Look through the data below for the line with "ATOM 110 N N" and the line with "ATOM 117 C CA", then output those two and all lines in between, exactly as written.

Excerpts from a dataset:
···
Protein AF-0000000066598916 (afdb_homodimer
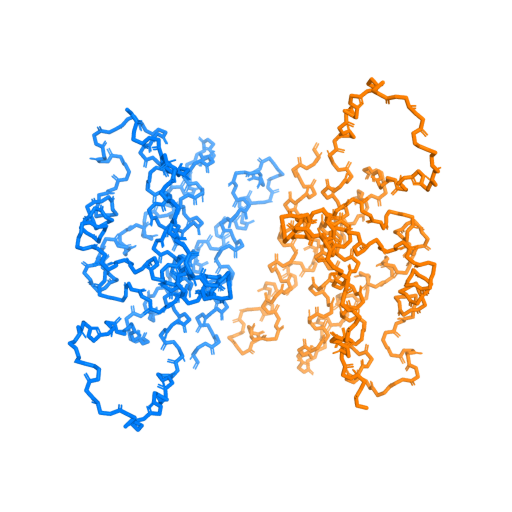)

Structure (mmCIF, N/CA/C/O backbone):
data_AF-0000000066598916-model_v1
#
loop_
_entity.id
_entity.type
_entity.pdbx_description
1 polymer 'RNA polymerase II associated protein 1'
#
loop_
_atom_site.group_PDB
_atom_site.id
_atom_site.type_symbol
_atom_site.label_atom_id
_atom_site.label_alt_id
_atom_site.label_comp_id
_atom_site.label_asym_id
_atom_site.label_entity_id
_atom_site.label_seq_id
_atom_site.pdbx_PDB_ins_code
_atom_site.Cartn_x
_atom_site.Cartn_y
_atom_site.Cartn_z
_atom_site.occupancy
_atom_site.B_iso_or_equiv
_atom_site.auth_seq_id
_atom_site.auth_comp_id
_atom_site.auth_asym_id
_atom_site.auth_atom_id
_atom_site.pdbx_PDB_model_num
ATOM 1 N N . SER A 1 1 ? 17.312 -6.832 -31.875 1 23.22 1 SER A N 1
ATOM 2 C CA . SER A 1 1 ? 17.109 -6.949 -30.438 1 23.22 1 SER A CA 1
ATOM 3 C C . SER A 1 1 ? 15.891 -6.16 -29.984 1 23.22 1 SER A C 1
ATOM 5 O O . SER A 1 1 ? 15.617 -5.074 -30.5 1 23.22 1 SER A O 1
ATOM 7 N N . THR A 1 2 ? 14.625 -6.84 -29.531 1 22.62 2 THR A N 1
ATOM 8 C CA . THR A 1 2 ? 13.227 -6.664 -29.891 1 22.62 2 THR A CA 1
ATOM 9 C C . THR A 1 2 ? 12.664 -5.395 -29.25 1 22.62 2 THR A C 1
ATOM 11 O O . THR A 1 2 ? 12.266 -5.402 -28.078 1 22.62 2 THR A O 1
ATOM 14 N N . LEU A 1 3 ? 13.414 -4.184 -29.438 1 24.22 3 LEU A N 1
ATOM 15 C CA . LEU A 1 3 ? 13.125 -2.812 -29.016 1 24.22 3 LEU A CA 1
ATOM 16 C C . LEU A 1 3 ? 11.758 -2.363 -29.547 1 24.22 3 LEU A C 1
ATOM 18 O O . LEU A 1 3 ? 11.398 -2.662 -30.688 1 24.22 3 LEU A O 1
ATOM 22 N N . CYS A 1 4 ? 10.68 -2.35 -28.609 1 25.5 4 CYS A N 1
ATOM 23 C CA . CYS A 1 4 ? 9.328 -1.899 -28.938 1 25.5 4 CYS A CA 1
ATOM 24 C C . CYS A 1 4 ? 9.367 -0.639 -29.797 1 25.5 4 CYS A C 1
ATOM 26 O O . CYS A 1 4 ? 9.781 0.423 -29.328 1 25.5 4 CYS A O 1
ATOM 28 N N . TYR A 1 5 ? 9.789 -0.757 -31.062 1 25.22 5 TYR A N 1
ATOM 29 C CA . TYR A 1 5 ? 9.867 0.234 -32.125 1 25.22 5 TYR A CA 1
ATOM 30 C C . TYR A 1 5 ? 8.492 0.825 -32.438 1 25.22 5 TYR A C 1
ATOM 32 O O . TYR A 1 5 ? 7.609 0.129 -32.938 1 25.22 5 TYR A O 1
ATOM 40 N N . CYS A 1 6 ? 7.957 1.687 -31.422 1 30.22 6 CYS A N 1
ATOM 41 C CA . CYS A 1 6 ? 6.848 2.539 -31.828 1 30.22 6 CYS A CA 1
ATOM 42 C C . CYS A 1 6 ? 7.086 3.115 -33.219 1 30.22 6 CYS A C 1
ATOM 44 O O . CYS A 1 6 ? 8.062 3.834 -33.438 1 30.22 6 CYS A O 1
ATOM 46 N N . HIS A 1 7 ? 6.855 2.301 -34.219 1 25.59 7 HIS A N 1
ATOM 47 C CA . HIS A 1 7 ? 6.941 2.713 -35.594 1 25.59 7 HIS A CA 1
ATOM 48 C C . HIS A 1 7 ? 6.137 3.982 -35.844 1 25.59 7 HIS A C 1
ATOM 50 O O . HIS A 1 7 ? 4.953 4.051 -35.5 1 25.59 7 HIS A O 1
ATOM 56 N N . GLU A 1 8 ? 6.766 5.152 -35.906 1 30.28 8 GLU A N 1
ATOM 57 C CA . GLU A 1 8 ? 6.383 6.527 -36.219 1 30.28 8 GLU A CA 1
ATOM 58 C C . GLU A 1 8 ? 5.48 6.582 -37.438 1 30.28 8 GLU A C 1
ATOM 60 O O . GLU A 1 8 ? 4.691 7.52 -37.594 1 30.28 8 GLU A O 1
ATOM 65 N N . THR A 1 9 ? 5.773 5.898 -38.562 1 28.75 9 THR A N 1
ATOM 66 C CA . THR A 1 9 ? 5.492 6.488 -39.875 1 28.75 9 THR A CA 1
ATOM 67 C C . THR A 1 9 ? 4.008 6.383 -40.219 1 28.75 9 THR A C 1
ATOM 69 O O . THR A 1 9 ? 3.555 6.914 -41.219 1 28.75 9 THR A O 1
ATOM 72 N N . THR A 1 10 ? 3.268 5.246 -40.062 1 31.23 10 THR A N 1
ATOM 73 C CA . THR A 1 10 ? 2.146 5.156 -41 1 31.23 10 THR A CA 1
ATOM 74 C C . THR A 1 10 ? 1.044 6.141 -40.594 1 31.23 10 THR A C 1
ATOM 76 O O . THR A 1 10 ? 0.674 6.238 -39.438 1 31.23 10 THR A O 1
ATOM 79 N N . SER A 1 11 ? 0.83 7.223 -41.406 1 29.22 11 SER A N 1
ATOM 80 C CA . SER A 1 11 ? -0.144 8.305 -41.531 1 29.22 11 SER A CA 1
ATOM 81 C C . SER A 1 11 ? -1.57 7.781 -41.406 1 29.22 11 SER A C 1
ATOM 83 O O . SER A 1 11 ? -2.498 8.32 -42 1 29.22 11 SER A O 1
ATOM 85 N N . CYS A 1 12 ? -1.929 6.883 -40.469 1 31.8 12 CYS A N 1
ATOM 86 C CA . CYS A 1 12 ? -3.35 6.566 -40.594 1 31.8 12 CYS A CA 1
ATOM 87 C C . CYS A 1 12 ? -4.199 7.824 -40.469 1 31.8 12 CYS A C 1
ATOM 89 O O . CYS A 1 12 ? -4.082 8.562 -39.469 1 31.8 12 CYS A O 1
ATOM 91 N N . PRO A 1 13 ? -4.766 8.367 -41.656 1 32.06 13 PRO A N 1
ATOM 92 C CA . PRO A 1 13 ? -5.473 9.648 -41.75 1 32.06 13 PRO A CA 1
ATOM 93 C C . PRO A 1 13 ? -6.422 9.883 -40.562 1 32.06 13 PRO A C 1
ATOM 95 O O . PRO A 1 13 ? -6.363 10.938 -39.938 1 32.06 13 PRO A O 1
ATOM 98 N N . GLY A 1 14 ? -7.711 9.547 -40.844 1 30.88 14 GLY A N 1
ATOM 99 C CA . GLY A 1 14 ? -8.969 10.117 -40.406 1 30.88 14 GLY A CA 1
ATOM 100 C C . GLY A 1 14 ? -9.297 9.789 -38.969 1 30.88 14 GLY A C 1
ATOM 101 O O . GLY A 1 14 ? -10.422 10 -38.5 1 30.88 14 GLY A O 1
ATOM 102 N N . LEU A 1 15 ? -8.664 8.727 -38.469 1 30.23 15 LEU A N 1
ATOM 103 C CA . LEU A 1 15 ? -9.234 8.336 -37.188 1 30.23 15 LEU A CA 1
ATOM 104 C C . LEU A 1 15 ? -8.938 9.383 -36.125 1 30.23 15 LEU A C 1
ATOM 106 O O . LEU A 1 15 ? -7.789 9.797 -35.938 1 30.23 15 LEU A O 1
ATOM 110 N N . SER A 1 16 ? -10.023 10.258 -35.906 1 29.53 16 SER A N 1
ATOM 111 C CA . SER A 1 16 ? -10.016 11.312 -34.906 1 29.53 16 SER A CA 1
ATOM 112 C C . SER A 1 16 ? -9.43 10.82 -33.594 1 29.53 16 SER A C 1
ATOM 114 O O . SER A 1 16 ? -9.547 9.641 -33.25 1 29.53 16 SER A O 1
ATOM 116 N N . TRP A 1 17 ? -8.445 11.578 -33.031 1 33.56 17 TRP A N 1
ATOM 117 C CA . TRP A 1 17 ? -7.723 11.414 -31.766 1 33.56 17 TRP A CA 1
···
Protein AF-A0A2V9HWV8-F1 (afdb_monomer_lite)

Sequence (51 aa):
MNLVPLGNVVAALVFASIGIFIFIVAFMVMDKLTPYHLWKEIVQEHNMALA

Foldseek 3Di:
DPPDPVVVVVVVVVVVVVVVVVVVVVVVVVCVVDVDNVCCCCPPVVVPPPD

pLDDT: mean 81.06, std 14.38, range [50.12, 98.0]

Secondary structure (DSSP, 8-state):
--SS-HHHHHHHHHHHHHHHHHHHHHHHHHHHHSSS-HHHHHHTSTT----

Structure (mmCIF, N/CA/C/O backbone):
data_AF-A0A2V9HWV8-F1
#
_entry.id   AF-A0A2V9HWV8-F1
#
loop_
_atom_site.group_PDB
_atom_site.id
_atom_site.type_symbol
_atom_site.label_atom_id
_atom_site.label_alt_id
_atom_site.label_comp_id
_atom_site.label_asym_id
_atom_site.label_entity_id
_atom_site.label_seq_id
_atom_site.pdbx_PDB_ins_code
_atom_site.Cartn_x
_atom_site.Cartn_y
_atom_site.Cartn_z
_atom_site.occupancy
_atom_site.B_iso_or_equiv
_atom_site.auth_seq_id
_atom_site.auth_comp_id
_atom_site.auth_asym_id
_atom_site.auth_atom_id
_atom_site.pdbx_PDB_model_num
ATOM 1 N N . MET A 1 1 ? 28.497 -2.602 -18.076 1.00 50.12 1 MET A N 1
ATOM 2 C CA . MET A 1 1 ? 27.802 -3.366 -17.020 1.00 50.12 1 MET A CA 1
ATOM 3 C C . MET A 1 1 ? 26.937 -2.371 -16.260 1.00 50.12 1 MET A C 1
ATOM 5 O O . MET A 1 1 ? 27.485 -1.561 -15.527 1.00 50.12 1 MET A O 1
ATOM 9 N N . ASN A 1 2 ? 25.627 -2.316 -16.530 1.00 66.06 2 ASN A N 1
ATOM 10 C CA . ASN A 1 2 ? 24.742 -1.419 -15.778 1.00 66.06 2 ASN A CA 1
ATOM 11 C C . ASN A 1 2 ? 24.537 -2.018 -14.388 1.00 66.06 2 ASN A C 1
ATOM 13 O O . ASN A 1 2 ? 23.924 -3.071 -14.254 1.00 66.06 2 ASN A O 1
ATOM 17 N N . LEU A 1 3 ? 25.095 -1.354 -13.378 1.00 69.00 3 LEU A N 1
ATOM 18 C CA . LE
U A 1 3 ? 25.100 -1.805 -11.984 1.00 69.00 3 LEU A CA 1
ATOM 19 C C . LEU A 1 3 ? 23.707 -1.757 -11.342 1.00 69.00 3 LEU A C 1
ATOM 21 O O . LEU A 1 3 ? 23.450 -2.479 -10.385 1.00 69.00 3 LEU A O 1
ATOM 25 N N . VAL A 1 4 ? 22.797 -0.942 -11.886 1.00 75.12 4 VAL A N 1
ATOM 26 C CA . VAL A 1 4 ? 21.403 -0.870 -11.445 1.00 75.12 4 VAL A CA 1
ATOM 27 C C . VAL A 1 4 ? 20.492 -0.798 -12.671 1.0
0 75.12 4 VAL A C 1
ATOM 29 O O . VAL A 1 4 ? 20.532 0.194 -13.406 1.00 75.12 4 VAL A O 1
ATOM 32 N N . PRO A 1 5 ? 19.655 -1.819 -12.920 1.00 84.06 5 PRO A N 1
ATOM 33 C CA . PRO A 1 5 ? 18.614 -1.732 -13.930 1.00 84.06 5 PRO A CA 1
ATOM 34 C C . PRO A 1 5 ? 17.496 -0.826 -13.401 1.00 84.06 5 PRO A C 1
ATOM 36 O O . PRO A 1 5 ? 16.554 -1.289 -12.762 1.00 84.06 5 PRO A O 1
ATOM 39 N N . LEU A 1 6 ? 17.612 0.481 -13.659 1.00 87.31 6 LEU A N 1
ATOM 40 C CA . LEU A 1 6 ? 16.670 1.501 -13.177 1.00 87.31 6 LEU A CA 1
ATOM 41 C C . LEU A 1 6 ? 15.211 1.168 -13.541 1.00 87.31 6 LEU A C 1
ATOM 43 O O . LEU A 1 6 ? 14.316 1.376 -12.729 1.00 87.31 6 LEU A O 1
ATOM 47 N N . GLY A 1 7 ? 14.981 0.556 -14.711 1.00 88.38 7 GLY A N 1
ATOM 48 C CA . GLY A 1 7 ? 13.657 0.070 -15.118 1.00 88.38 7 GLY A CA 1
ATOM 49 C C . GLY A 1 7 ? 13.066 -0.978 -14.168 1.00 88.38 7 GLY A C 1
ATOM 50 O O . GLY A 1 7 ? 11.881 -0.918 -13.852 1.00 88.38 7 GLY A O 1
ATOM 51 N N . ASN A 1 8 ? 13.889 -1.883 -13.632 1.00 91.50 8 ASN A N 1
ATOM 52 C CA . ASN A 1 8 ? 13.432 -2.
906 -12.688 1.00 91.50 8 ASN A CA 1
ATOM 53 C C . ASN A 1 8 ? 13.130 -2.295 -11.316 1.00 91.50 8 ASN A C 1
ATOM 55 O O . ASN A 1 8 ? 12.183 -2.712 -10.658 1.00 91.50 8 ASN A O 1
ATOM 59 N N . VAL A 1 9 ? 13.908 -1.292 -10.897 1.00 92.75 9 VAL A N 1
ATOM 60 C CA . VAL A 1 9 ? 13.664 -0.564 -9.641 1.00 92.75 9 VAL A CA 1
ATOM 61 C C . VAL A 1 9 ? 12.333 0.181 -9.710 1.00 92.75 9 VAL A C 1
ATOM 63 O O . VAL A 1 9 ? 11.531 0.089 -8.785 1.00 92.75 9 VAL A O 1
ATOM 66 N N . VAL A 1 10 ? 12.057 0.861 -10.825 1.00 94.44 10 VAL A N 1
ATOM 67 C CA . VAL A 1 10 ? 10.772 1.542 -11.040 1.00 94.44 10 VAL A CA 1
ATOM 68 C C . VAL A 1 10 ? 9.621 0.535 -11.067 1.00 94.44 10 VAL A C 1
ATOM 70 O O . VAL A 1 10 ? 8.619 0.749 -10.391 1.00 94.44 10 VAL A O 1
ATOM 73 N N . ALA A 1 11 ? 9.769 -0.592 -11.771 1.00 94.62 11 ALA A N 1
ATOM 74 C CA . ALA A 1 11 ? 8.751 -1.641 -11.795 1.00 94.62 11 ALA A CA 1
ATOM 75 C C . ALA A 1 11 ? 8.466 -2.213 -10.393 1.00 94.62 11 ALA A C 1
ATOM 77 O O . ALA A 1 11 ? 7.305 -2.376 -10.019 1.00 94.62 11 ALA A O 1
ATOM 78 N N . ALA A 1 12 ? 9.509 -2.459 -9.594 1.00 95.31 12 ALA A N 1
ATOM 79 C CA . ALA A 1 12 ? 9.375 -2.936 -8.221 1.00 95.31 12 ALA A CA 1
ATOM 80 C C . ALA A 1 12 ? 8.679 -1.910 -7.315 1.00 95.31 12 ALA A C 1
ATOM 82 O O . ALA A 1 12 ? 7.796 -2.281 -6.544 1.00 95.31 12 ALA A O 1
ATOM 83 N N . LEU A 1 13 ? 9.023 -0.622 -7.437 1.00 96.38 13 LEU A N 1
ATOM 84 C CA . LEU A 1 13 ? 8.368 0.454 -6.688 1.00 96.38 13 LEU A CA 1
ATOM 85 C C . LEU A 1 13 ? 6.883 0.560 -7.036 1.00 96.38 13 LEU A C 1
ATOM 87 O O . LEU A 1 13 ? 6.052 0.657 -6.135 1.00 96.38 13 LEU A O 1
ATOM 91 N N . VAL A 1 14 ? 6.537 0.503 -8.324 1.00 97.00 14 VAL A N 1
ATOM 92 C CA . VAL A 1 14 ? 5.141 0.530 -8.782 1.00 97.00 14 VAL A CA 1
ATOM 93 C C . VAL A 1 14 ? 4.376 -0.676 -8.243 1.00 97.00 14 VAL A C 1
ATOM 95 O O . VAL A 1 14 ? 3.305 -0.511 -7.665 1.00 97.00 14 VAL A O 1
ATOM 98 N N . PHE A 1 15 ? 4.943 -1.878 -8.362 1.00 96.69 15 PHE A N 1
···
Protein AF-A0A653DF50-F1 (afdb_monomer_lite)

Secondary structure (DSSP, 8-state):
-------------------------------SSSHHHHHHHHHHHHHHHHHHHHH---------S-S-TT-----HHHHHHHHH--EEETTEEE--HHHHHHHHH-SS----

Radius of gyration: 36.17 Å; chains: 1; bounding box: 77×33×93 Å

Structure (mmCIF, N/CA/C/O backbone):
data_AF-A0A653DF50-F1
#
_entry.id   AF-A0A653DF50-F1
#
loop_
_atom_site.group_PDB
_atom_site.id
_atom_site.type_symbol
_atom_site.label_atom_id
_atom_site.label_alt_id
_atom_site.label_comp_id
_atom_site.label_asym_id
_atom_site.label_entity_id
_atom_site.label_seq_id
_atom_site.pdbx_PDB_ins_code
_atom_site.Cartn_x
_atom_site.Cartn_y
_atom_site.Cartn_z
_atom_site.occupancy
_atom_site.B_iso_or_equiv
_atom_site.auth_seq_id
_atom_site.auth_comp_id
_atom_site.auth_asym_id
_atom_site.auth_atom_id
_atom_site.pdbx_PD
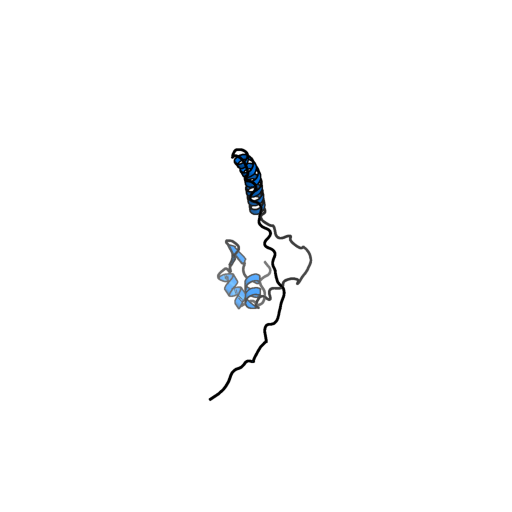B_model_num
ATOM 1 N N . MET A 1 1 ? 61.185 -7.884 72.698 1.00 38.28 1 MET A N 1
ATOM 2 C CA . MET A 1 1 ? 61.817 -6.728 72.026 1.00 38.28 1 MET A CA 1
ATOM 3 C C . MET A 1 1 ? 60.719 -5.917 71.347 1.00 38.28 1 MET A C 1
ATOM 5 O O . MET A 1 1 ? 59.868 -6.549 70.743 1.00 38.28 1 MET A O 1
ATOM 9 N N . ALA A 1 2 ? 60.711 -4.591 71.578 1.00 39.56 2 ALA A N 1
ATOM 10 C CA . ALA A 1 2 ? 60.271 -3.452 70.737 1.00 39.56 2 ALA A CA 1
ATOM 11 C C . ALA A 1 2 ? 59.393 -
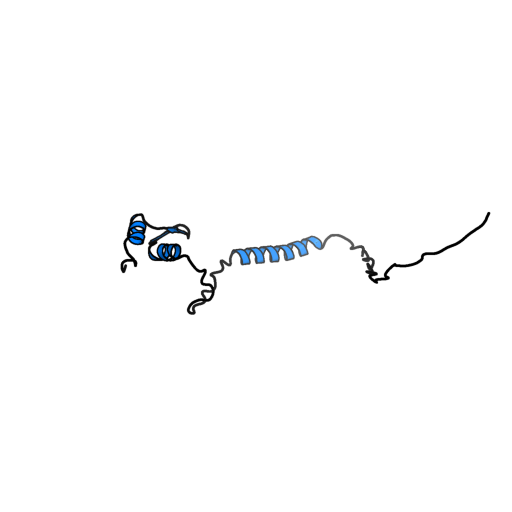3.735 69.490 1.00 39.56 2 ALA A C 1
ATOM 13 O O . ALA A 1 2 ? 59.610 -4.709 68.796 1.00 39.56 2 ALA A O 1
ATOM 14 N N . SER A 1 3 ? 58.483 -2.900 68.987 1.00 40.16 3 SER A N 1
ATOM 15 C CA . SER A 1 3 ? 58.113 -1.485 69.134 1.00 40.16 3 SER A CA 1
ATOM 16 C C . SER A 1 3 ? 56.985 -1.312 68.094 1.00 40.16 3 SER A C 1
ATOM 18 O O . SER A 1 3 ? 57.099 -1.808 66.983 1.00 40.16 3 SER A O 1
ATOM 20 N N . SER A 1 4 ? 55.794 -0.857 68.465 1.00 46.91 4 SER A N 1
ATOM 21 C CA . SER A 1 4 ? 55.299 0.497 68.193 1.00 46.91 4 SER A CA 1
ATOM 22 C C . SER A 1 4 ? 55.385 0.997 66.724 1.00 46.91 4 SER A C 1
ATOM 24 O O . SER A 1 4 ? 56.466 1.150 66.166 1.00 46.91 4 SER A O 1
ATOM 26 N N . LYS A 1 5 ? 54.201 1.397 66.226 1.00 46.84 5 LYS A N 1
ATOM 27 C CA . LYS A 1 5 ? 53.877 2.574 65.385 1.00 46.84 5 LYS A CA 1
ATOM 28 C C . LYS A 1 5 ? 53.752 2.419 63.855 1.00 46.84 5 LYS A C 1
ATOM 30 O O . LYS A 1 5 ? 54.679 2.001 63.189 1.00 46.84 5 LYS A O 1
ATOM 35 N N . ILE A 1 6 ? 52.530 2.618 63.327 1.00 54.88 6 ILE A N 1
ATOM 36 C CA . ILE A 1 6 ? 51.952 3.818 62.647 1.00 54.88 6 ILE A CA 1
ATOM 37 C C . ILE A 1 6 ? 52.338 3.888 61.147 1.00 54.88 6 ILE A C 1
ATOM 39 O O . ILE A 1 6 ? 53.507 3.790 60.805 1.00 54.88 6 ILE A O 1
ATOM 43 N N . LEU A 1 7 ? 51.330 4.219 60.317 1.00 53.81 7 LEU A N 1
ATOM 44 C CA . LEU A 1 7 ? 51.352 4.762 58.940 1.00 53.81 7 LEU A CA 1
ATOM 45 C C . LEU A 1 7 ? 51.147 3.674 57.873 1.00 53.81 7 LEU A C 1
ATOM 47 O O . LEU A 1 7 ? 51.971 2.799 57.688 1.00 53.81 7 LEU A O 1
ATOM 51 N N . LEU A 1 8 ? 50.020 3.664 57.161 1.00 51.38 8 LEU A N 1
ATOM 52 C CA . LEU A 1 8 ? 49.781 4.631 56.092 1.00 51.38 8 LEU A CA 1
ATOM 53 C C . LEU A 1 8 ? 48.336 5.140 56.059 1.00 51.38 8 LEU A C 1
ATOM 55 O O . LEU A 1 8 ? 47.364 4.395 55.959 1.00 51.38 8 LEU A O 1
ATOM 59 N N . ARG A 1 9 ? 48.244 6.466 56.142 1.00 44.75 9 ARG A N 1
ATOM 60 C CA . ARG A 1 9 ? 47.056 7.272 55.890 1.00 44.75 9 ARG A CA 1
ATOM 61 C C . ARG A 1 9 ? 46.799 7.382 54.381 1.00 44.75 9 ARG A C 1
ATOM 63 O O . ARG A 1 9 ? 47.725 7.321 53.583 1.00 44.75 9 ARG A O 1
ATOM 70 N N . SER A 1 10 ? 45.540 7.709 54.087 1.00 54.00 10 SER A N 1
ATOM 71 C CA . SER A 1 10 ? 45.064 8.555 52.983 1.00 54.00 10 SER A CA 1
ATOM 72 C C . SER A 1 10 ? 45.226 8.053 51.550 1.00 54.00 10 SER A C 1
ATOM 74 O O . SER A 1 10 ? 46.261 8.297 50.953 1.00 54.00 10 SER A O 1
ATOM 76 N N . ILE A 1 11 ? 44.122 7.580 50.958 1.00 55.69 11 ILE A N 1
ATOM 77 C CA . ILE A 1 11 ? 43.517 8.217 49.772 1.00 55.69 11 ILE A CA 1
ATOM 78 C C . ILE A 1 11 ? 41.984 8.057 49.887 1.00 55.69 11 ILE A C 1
···
WRITTEN SOLUTION:
ATOM 110 N N . SER A 1 16 ? -10.023 10.258 -35.906 1 29.53 16 SER A N 1
ATOM 111 C CA . SER A 1 16 ? -10.016 11.312 -34.906 1 29.53 16 SER A CA 1
ATOM 112 C C . SER A 1 16 ? -9.43 10.82 -33.594 1 29.53 16 SER A C 1
ATOM 114 O O . SER A 1 16 ? -9.547 9.641 -33.25 1 29.53 16 SER A O 1
ATOM 116 N N . TRP A 1 17 ? -8.445 11.578 -33.031 1 33.56 17 TRP A N 1
ATOM 117 C CA . TRP A 1 17 ? -7.723 11.414 -31.766 1 33.56 17 TRP A CA 1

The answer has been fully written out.